▸ **YOUR INSTRUCTIONS**: After finding the line with "ATOM 187 O O" in the entries below, retype exactly each line from there through the line with "ATOM 197 C C", including that final line.

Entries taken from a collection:
_ _ _ _ _ _ _

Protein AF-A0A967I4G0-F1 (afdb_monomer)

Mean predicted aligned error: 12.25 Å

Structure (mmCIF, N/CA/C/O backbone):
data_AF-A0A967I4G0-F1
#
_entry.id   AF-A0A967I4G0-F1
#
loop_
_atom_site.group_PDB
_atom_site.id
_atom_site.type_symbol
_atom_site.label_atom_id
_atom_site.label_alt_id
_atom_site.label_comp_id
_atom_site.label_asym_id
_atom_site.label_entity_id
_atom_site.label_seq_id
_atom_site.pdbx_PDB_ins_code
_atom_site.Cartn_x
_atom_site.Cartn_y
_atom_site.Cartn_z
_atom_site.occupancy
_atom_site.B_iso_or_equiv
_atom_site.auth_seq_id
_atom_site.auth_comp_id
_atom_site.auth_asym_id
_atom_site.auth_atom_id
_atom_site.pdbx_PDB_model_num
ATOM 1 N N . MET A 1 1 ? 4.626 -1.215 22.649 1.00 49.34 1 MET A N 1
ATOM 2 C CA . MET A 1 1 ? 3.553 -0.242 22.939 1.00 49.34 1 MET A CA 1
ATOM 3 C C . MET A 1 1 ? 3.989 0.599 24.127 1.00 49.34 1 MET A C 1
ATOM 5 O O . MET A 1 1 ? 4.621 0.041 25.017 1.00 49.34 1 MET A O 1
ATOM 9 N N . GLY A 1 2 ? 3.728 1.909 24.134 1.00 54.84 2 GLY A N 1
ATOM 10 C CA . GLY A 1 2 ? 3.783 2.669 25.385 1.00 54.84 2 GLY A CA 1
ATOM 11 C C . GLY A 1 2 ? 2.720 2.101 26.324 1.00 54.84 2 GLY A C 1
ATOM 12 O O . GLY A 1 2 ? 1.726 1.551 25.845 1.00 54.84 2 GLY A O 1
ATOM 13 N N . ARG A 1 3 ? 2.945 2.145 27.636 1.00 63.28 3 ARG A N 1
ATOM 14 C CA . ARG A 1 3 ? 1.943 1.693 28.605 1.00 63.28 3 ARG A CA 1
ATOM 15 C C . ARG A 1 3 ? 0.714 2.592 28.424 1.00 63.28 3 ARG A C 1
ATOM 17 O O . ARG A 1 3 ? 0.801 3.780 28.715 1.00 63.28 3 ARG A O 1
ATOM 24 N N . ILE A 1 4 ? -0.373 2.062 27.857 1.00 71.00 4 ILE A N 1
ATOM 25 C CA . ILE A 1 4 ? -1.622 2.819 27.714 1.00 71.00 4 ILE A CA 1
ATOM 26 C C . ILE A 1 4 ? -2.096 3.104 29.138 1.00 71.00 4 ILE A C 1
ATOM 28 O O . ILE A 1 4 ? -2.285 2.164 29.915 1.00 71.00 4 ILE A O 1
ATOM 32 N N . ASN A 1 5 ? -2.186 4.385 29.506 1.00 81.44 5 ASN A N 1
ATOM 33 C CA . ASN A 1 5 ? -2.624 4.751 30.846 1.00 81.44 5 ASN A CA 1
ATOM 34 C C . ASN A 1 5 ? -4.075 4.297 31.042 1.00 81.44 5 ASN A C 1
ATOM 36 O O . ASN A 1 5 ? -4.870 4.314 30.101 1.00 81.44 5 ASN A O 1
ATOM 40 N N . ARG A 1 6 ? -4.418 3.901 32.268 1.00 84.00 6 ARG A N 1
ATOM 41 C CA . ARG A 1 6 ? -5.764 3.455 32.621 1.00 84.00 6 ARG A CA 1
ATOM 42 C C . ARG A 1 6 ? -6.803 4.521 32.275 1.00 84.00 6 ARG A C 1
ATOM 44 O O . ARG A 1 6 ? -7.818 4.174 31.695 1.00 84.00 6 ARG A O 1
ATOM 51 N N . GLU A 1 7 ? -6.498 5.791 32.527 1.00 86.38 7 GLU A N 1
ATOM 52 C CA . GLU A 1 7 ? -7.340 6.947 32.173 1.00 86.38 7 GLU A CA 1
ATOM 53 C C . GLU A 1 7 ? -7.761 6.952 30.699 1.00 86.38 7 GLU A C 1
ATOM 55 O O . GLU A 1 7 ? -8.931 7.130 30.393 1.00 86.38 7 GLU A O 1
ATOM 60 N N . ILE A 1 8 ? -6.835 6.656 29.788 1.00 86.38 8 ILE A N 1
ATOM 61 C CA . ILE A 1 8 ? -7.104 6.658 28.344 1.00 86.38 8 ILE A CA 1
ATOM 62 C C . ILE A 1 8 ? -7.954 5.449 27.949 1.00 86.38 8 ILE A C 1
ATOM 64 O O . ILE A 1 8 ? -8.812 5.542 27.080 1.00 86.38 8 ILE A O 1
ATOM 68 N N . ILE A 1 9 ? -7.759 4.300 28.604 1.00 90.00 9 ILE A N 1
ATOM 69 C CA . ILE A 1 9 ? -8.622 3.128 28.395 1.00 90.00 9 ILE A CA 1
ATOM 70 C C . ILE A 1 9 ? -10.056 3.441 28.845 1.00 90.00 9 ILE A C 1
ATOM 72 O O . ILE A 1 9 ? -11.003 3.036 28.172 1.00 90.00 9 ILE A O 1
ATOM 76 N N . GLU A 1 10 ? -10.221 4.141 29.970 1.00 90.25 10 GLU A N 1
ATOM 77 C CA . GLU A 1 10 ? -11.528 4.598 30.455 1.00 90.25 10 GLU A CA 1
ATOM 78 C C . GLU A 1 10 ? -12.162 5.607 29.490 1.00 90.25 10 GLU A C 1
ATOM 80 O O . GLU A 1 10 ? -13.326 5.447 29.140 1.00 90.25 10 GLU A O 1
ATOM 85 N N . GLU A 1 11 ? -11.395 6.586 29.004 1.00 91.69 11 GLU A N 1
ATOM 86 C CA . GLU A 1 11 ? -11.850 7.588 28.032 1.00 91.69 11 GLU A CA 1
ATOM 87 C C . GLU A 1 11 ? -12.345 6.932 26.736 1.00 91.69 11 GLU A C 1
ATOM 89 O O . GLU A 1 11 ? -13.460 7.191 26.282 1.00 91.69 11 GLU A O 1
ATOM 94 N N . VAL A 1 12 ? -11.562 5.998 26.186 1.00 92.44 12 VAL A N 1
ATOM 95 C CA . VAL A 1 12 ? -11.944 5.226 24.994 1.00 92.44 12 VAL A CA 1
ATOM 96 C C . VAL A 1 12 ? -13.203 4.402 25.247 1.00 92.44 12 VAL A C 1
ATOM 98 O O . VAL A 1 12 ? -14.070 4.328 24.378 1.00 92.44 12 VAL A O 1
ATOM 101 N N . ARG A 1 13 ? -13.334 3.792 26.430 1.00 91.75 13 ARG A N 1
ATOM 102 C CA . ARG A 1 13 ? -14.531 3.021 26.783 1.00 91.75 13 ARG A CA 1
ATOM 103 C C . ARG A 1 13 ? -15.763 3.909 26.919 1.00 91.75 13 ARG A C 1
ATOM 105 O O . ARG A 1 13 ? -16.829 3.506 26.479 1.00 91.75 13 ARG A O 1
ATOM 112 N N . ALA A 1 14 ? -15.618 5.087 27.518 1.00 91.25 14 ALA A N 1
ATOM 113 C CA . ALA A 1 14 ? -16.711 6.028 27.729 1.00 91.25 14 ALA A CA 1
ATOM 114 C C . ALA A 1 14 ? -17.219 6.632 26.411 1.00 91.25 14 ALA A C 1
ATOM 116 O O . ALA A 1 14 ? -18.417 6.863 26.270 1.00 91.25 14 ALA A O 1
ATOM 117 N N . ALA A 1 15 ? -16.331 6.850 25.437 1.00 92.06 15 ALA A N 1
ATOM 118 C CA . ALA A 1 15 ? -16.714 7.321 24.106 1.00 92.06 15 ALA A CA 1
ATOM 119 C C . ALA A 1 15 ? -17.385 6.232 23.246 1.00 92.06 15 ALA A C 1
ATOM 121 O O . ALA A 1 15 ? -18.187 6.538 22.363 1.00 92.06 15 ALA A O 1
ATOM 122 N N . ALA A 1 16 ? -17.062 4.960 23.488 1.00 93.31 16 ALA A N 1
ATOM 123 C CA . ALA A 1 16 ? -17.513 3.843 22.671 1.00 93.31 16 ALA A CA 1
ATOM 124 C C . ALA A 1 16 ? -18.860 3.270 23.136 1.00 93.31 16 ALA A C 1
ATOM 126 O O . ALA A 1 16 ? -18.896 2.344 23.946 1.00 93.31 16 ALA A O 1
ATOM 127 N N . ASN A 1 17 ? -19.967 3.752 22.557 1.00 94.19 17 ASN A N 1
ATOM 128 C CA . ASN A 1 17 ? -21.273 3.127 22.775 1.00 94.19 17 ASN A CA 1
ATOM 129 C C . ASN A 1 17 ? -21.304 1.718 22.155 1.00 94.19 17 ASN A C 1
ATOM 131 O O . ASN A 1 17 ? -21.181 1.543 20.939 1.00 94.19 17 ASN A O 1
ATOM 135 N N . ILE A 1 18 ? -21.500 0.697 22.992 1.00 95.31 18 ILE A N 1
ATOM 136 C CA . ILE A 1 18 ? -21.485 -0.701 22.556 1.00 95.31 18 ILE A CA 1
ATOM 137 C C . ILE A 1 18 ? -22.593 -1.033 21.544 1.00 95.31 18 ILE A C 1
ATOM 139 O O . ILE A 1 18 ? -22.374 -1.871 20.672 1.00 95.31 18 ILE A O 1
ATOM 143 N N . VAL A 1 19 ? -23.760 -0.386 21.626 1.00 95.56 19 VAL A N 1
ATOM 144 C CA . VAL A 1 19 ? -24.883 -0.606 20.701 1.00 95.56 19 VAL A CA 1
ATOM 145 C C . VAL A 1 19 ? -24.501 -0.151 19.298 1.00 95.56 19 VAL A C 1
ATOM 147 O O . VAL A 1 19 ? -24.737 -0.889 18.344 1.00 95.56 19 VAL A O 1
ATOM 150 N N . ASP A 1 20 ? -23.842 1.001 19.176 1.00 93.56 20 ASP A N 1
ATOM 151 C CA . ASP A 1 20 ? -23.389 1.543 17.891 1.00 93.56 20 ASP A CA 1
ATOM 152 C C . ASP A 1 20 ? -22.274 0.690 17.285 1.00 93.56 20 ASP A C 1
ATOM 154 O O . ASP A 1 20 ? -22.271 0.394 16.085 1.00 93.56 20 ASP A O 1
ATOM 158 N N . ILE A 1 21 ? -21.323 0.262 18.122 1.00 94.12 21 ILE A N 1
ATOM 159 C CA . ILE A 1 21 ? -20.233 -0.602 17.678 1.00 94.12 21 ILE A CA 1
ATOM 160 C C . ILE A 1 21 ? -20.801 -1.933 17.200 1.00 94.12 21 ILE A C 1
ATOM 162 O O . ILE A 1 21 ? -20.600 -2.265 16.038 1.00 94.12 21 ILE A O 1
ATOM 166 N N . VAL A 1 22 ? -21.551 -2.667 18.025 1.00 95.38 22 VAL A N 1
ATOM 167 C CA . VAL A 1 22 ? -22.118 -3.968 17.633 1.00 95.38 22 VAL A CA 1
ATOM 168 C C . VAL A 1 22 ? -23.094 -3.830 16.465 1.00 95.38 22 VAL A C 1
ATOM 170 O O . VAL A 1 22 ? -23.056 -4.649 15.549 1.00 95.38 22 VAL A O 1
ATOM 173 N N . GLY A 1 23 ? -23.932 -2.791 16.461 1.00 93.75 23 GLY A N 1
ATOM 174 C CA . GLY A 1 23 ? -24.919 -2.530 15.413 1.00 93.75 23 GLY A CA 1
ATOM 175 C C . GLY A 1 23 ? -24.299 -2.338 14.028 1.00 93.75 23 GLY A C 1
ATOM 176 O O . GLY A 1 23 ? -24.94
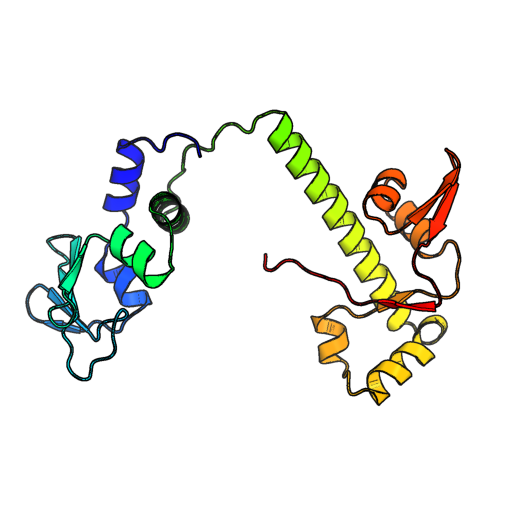8 -2.617 13.023 1.00 93.75 23 GLY A O 1
ATOM 177 N N . SER A 1 24 ? -23.025 -1.933 13.964 1.00 91.88 24 SER A N 1
ATOM 178 C CA . SER A 1 24 ? -22.279 -1.864 12.701 1.00 91.88 24 SER A CA 1
ATOM 179 C C . SER A 1 24 ? -21.849 -3.231 12.144 1.00 91.88 24 SER A C 1
ATOM 181 O O . SER A 1 24 ? -21.518 -3.320 10.966 1.00 91.88 24 SER A O 1
ATOM 183 N N . TYR A 1 25 ? -21.896 -4.295 12.954 1.00 91.38 25 TYR A N 1
ATOM 184 C CA . TYR A 1 25 ? -21.557 -5.670 12.553 1.00 91.38 25 TYR A CA 1
ATOM 185 C C . TYR A 1 25 ? -22.778 -6.585 12.452 1.00 91.38 25 TYR A C 1
ATOM 187 O O . TYR A 1 25 ? -22.784 -7.526 11.662 1.00 91.38 25 TYR A O 1
ATOM 195 N N . VAL A 1 26 ? -23.796 -6.349 13.279 1.00 91.94 26 VAL A N 1
ATOM 196 C CA . VAL A 1 26 ? -24.963 -7.224 13.414 1.00 91.94 26 VAL A CA 1
ATOM 197 C C . VAL A 1 26 ? -26.227 -6.383 13.430 1.00 91.94 26 VAL A C 1
ATOM 199 O O . VAL A 1 26 ? -26.307 -5.372 14.123 1.00 91.94 26 VAL A O 1
ATOM 202 N N . SER A 1 27 ? -27.261 -6.838 12.720 1.00 93.50 27 SER A N 1
ATOM 203 C CA . SER A 1 27 ? -28.579 -6.211 12.801 1.00 93.50 27 SER A CA 1
ATOM 204 C C . SER A 1 27 ? -29.185 -6.427 14.190 1.00 93.50 27 SER A C 1
ATOM 206 O O . SER A 1 27 ? -29.548 -7.543 14.568 1.00 93.50 27 SER A O 1
ATOM 208 N N . LEU A 1 28 ? -29.284 -5.340 14.952 1.00 95.12 28 LEU A N 1
ATOM 209 C CA . LEU A 1 28 ? -29.861 -5.314 16.288 1.00 95.12 28 LEU A CA 1
ATOM 210 C C . LEU A 1 28 ? -31.288 -4.759 16.247 1.00 95.12 28 LEU A C 1
ATOM 212 O O . LEU A 1 28 ? -31.550 -3.715 15.653 1.00 95.12 28 LEU A O 1
ATOM 216 N N . ARG A 1 29 ? -32.219 -5.426 16.933 1.00 94.81 29 ARG A N 1
ATOM 217 C CA . ARG A 1 29 ? -33.592 -4.947 17.145 1.00 94.81 29 ARG A CA 1
ATOM 218 C C . ARG A 1 29 ? -33.825 -4.647 18.616 1.00 94.81 29 ARG A C 1
ATOM 220 O O . ARG A 1 29 ? -33.497 -5.457 19.482 1.00 94.81 29 ARG A O 1
ATOM 227 N N . LYS A 1 30 ? -34.421 -3.493 18.910 1.00 95.38 30 LYS A N 1
ATOM 228 C CA . LYS A 1 30 ? -34.739 -3.097 20.285 1.00 95.38 30 LYS A CA 1
ATOM 229 C C . LYS A 1 30 ? -35.846 -3.988 20.855 1.00 95.38 30 LYS A C 1
ATOM 231 O O . LYS A 1 30 ? -36.896 -4.150 20.237 1.00 95.38 30 LYS A O 1
ATOM 236 N N . ARG A 1 31 ? -35.623 -4.545 22.046 1.00 92.06 31 ARG A N 1
ATOM 237 C CA . ARG A 1 31 ? -36.577 -5.372 22.795 1.00 92.06 31 ARG A CA 1
ATOM 238 C C . ARG A 1 31 ? -36.558 -4.959 24.267 1.00 92.06 31 ARG A C 1
ATOM 240 O O . ARG A 1 31 ? -35.669 -5.331 25.033 1.00 92.06 31 ARG A O 1
ATOM 247 N N . GLY A 1 32 ? -37.550 -4.163 24.661 1.00 92.19 32 GLY A N 1
ATOM 248 C CA . GLY A 1 32 ? -37.581 -3.536 25.982 1.00 92.19 32 GLY A CA 1
ATOM 249 C C . GLY A 1 32 ? -36.410 -2.563 26.158 1.00 92.19 32 GLY A C 1
ATOM 250 O O . GLY A 1 32 ? -36.247 -1.638 25.362 1.00 92.19 32 GLY A O 1
ATOM 251 N N . LYS A 1 33 ? -35.594 -2.782 27.194 1.00 91.38 33 LYS A N 1
ATOM 252 C CA . LYS A 1 33 ? -34.411 -1.959 27.504 1.00 91.38 33 LYS A CA 1
ATOM 253 C C . LYS A 1 33 ? -33.136 -2.380 26.760 1.00 91.38 33 LYS A C 1
ATOM 255 O O . LYS A 1 33 ? -32.160 -1.641 26.778 1.00 91.38 33 LYS A O 1
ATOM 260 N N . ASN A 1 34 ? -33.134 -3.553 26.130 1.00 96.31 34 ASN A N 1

_ _ _ _ _ _ _

▸ **WRITTEN ANSWER**:
ATOM 187 O O . TYR A 1 25 ? -22.784 -7.526 11.662 1.00 91.38 25 TYR A O 1
ATOM 195 N N . VAL A 1 26 ? -23.796 -6.349 13.279 1.00 91.94 26 VAL A N 1
ATOM 196 C CA . VAL A 1 26 ? -24.963 -7.224 13.414 1.00 91.94 26 VAL A CA 1
ATOM 197 C C . VAL A 1 26 ? -26.227 -6.383 13.430 1.00 91.94 26 VAL A C 1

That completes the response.